Uraian pragmatis Pak Pray disertai contoh kasus (plus sentilan kritis) didalamnya mengantar pemikiran pembaca untuk mendapatkan sebuah lanskap nyata tentang paparan sederhana analisis intelijen ala Pak Pray. Pada beberapa tulisan lain Pak Pray juga mencantumkan ulasan-ulasan yang jernih dan tangkas. Dalam tulisan “Perang Intelijen dalam Pilpres” di halaman 22 misalnya, Pak Pray menuliskan adanya dugaan bahwa BIN dan TNI ikut berperan dalam Pilpres 2009 bahkan konon ada pihak intelijen luar negeri ikut “bermain”. Pak Pray mengulas topik ini dengan lebih dulu menguraikan filosofi intelijen yang seperti saya kutip dari tulisan beliau “Apabila dilihat dari fungsinya maka intelijen melakukan kegiatan penyelidikan, pengamanan dan penggalangan. Baik sebagai organisasi, kegiatan maupun fungsinya maka semuanya itu harus dimulai dengan recruitment, seleksi, pendidikan dan penugasan. Dari sederet panjang tuntutan mutlak yang ada pada tiap calon rekrut ialahintegritas pribadi, loyalitas dan kemampuan profesional. Integritas pribadi merefleksikan sosok seorang yang jujur, dapat dihandalkan, satu kata dengan perbuatan, memiliki keberanian moral, adil dan bijaksana. Loyalitas, atau kesetiaan, mengandung keteguhan akan komitmen seseorang kepada misi yang diembannya, kepada etika profesinya, kepada organisasinya, dan terutama kepada bangsa dan negaranya, diatas segala-galanya tanpa pamrih. Sosok dan lembaga intelijen tidak boleh menyimpangkan kesetiaannya kepada kelompok atau golongan, atau kepentingan-kepentingan sempit di luar kepentingan nasional. Memang dalam “pakem” intelijen, kesetiaan intelijen hanyalah kepada “user” atau pengguna, disebut sebagai single client. Dalam kedudukan BIN, organisasi akan setia penuh kepada Presiden sebagai user, bukan kepada pribadi”.

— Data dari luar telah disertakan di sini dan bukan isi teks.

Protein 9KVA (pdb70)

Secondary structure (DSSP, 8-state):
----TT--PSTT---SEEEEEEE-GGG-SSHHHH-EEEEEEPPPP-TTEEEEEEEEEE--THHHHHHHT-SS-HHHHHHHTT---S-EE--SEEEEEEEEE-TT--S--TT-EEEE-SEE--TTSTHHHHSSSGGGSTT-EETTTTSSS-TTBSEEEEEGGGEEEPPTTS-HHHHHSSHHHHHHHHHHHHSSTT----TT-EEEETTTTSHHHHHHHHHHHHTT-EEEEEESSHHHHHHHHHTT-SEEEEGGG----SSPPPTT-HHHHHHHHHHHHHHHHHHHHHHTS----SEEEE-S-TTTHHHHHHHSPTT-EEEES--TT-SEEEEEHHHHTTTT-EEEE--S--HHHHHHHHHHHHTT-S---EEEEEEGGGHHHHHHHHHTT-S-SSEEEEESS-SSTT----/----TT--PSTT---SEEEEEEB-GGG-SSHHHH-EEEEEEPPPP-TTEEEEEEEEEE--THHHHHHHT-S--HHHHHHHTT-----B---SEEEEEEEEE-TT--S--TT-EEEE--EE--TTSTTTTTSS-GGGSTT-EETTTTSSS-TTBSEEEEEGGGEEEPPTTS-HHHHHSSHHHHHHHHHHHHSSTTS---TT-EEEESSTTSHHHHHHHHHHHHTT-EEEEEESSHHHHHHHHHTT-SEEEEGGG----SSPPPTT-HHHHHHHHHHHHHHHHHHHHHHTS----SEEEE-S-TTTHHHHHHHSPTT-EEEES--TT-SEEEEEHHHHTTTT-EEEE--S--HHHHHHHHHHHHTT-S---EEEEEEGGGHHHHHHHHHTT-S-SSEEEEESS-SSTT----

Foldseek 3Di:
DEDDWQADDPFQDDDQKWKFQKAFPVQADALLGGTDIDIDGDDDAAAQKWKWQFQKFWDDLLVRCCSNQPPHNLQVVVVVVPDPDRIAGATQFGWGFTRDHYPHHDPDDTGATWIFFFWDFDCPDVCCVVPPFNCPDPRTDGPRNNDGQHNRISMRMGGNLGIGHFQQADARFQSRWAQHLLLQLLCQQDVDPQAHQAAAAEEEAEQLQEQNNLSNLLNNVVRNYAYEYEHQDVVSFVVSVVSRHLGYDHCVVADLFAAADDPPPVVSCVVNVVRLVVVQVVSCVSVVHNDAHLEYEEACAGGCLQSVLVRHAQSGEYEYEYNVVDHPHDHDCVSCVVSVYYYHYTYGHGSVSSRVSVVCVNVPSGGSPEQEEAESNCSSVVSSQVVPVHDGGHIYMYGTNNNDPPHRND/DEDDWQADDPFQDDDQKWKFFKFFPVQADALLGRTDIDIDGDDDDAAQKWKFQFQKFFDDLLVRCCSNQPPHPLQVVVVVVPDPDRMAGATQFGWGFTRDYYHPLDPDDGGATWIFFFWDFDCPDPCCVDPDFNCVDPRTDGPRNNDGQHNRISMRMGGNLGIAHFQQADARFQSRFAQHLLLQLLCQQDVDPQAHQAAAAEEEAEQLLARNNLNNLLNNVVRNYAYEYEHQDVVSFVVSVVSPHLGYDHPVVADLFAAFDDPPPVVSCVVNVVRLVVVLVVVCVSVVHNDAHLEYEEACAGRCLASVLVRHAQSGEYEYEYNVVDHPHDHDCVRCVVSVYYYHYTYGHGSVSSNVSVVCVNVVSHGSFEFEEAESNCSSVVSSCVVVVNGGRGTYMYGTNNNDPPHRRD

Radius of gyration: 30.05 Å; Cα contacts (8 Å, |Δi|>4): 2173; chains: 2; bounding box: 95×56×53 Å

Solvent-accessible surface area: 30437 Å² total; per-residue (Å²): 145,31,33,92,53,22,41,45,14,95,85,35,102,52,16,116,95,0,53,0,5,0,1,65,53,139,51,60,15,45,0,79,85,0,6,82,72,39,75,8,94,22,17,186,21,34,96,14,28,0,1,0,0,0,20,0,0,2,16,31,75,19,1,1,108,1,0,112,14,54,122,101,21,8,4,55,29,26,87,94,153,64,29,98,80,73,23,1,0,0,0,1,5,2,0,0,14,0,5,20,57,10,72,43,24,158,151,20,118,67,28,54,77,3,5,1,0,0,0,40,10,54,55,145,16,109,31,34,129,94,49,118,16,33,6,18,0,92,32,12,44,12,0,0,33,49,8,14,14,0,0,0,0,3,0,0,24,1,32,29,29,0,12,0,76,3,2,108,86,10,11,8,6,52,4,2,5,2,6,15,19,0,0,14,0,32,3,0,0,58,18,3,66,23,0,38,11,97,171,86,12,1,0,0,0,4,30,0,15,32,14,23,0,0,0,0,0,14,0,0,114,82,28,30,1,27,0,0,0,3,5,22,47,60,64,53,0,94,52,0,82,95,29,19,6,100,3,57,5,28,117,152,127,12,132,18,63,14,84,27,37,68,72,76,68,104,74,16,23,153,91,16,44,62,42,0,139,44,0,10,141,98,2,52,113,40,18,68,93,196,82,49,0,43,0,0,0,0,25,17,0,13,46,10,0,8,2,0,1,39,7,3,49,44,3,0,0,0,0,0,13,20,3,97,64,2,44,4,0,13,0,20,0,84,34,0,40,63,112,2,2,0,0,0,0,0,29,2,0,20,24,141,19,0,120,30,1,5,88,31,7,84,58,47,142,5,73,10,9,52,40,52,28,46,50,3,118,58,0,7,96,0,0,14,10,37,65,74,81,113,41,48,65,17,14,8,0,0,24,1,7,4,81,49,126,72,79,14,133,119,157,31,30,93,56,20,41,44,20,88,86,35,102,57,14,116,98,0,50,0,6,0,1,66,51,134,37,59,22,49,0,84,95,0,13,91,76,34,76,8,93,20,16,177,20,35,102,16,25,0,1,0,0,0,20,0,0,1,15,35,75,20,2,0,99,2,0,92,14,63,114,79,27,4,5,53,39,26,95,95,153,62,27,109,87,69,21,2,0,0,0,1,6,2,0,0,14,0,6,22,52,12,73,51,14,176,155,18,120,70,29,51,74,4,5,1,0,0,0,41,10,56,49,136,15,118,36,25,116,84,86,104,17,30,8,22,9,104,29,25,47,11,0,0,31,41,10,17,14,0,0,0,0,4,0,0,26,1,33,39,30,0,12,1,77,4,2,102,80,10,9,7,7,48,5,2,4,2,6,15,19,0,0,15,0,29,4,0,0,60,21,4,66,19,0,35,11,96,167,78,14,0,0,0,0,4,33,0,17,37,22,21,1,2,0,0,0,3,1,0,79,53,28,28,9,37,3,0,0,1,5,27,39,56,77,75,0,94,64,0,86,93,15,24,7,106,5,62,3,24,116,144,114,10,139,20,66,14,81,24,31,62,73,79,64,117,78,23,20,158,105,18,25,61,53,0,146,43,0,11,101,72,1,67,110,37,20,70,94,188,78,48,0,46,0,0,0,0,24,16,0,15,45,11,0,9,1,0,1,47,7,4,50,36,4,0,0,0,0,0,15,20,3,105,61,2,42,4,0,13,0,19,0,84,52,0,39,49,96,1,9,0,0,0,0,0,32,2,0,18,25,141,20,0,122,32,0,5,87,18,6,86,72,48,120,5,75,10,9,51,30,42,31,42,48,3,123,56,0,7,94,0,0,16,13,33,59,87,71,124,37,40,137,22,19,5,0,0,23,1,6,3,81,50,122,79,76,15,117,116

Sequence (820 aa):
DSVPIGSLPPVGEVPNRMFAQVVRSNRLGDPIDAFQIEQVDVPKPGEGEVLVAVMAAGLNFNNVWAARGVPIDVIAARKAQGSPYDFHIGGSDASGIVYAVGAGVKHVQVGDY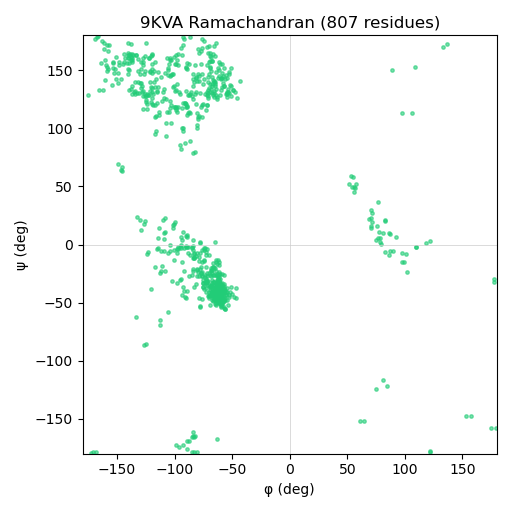VVVHPGYWDPKAPDVVSVRDPMFSASAQIWGYNTNFGSFGQFCLAYEHQILPKAKHLTWEEAAAPTLVGTTAYRMLHGWTTGHTVEKDDVVLVWGGSGGLGSQAIQIAREAGGIPIAVVSDAAKGEYCKSLGAKGYIDRREFNHWGQPPHWTDDAGQKVWTAQARAFGKKIWDILGERRNPRIVLEHPGEDTIPTSIFCCDTGGMVVICAGTTGYSAVVDLRYHWVRQKRLQGSHGTNTEQARAYNDLVYSGRIDPCLGEVRSFLDVGKAHQDMMEGKLAHGNTCILVGAAAKSLGKQDSVPIGSLPPVGEVPNRMFAQVVRSNRLGDPIDAFQIEQVDVPKPGEGEVLVAVMAAGLNFNNVWAARGVPIDVIAARKAQGSPYDFHIGGSDASGIVYAVGAGVKHVQVGDYVVVHPGYWDPKAPDVVSVRDPMFSASAQIWGYNTNFGSFGQFCLAYEHQILPKAKHLTWEEAAAPTLVGTTAYRMLHGWTGHTVEKDDVVLVWGGSGGLGSSQAIQIAREAGGIPIAVVSDAAKGEYCKSLGAKGYIDRREFNHWGQPPHWTDDAGQKVWTAQARAFGKKIWDILGERRNPRIVLEHPGEDTIPTSIFCCDTGGMVVICAGTTGYSAVVDLRYHWVRQKRLQGSHGTNTEQARAYNDLVYSGRIDPCLGEVRSSFLDVGKAHQDMMEGKLAHGNTCILVGAAAKSLGKQ

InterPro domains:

Pada ulasan selanjutnya, Pak Pray menampilkan analisis betapa istilah terjadinya “Perang Intelijen dalam Pilpres” sungguh bukanlah merupakan terminologi yang tepat. Penggunaan ilmu intelijen, ungkap Pak Pray, seperti pembentukan opini, negative campaign, black campaign memang nampak telah digunakan. Tetapi dinilai bukan sebagai sebuah hasil dari operasi intelijen lingkup besar yang terencana dengan matang. Menutup ulasannya, Pak Pray menyatakan,”Yang penting kini bagi para calon presiden dan wakil presiden sebaiknya lebih hati-hati dengan masukan yang nampaknya baik tetapi kemudian justru menimbulkan polemik yang merugikan citranya”.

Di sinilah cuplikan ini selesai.